The analysis by RBC Capital Markets suggests that CyberArk is well-positioned to maintain an organic growth rate of over 20% for several years, supported by an estimated total addressable market (TAM) of $60 billion.

RBC analysts also believe that CyberArk has the potential to consolidate various aspects of the identity market, particularly in the mid and large enterprise segments, through its persona-based selling model which includes workforce, IT, developers, and machine identities.

Furthermore, the firm highlighted the strategic acquisition of Venafi by CyberArk, which it believes could be “accretive to growth and profitability.”

Venafi had an annual recurring revenue (ARR) of approximately $150 million growing at a rate of over 20% pre-2023.

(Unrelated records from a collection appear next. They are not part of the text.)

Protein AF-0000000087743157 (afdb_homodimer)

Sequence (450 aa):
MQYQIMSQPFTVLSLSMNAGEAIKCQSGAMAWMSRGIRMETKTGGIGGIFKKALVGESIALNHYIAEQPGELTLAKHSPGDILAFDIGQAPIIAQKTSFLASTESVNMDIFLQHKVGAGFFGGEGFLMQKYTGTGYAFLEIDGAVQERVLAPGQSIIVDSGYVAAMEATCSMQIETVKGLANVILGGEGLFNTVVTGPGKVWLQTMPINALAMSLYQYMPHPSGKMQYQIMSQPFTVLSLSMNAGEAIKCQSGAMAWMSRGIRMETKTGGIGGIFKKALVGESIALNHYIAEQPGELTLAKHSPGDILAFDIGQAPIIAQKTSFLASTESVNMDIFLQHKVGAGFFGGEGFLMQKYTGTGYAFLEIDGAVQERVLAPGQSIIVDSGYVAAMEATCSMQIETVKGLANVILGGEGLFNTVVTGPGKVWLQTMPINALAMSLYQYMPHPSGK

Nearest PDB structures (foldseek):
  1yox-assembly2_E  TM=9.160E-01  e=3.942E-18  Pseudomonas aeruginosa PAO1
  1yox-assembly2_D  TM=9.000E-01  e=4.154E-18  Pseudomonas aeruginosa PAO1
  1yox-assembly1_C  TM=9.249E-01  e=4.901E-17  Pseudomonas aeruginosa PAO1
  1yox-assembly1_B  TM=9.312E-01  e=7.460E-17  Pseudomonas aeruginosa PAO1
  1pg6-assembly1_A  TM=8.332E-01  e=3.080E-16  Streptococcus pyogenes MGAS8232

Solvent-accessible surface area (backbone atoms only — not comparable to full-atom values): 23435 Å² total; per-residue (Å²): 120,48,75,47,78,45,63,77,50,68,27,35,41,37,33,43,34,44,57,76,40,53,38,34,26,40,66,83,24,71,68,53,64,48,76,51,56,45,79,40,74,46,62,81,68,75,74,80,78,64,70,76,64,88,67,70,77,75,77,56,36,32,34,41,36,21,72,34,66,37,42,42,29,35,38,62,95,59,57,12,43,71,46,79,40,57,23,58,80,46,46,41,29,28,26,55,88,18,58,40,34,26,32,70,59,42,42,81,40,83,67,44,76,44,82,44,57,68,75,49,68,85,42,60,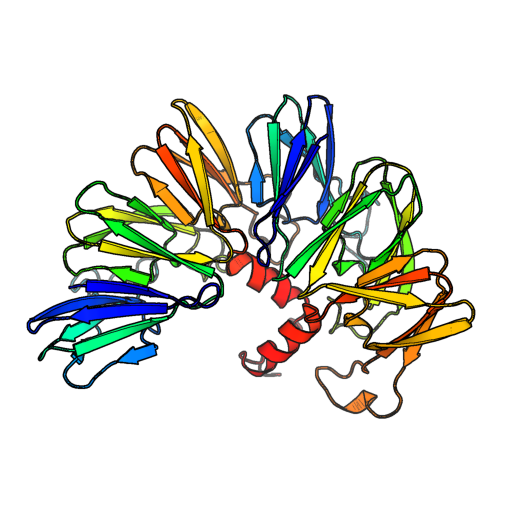15,50,45,31,28,33,35,37,59,36,50,39,38,35,32,43,35,28,21,33,82,44,79,46,80,31,51,77,75,36,55,40,38,25,32,44,71,25,52,36,34,31,35,63,65,33,47,77,46,81,40,78,45,80,81,49,22,67,65,58,94,82,48,60,43,56,42,30,28,38,39,29,26,35,38,43,37,37,32,26,38,41,26,64,68,56,35,50,54,54,33,51,51,30,40,82,70,78,74,80,127,120,48,76,48,80,44,54,77,52,29,24,33,41,38,34,42,32,44,57,75,38,51,38,33,26,39,67,82,25,62,34,36,30,35,64,50,55,45,79,41,72,56,64,84,76,74,94,81,64,91,67,62,73,69,62,87,72,73,76,60,35,31,33,41,36,19,71,33,63,36,41,42,29,34,32,50,61,59,57,14,42,72,48,80,40,59,24,59,80,48,46,41,29,28,27,53,88,18,58,42,33,28,31,69,59,42,41,81,40,83,67,45,77,43,83,45,57,68,42,61,47,55,42,72,17,52,42,31,29,33,34,37,58,36,49,40,38,34,33,43,33,28,29,54,80,43,81,44,78,31,48,76,75,36,71,49,82,36,59,44,74,30,52,34,35,31,34,62,66,33,46,76,47,81,40,78,49,82,81,52,29,67,59,71,90,85,46,54,44,62,43,33,28,39,40,28,25,37,38,45,35,36,31,26,74,44,26,60,52,61,52,26,53,65,50,50,76,78,45,92,69,79,70,83,124

Organism: Butyrivibrio fibrisolvens (NCBI:txid831)

Secondary structure (DSSP, 8-state):
-EEEEESTTB-EEEEEE-TT-EEEEETT-EEEE-TTEEEEEE-----S-----S------EEEEEESSSEEEEEE-SSSEEEEEEETTTS-EEEEGGGEEEEETTEEEEEEEEE---TTSGGGT-EEEEEEEESSEEEEEEESSEEEEEEPBT-EEEEEGGGEEEEETTSEEEEEE-SSSTTTSTTS---EEEEEEBSEEEEEESS-HHHHHHHHHTTSPPP---/-EEEEESTTB-EEEEEE-TT-EEEEETT-EEEEETTEEEEEE----SS-SS--SS-----EEEEEESSSEEEEEE-SSSEEEEEEETTTS-EEEEGGGEEEEETTEEEEEEEEE---TTTTTTS-EEEEEEEESSEEEEEEESSEEEEEEPBT-EEEEEGGGEEEEETTSEEEEEE-SSGGGTSSSS---EEEEEEBSEEEEEESS-HHHHHHHHHTTSPP----

InterPro domains:
  IPR002838 Mitochondrial biogenesis protein AIM24 [PF01987] (3-206)
  IPR002838 Mitochondrial biogenesis protein AIM24 [TIGR00266] (1-212)
  IPR016031 Tryptophan RNA-binding attenuator protein-like domain superfamily [SSF51219] (1-223)
  IPR036983 Mitochondrial biogenesis AIM24 superfamily [G3DSA:3.60.160.10] (1-224)

Foldseek 3Di:
DDWDWDDPQFIKIKDWDAAFWKKKFAPPFWDDKDPQKDKDFDQPDPPPCPVPDPAADRRGIIMIGHNHTIMTMTTQPATGGKDKDFQVVAKKKFKPSFFGMWGPQKDKAWDDFDQWPCPAPNRRGTTIIIIHGGGMTMTGAHAYKDKDAADAFRKDKAQRLFFGMWTPQKDKDKDFDPPQQPDDDPRTTGIIMMIHDHTMTITHDDRPRNVVSVVVVVDDDPPPD/DDWDWDDPQFIKIKDWDAAFFKKKFAPPFWDDKDPQKDKDFDDVDPDDPVPDVVAQPPRGIIMIGGNHTIMTMTTQDATGGKDKDWQVVAKKKFKPSFFGMWGPQKDKAWDDFDQWPCPQPVGRGTTIIIIHGGGMTMTTAHAYKDKDAADAFRKDKAQRLFFGMWTPQKDKDKAFDPPQQPDDDPRTGGIIMMIGDHTMTITHDDRVSNVVRVVVVVDDDPPPD

pLDDT: mean 83.73, std 20.17, range [26.36, 98.69]

Radius of gyration: 23.81 Å; Cα contacts (8 Å, |Δi|>4): 1133; chains: 2; bounding box: 43×63×55 Å

Structure (mmCIF, N/CA/C/O backbone):
data_AF-0000000087743157-model_v1
#
loop_
_entity.id
_entity.type
_entity.pdbx_description
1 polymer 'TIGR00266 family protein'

Despite a slowdown in growth in 2023 due to macroeconomic factors and a shift to SaaS, RBC anticipates that Venafi will return to over 20% growth as part of CyberArk, with significant cross-sell opportunities due to little customer overlap.

Lastly, analysts pointed to CyberArk's cash flow as an underappreciated asset. Before transitioning, CyberArk reported free cash flow (FCF) margins of 31% in the calendar year 2019.

“While it will be a few years before they return to 30% + FCF margins, we note 2024 guidance calls for 16% FCF margin, up from 7% in 2023, as we think this accelerates beyond 2025,” analysts said.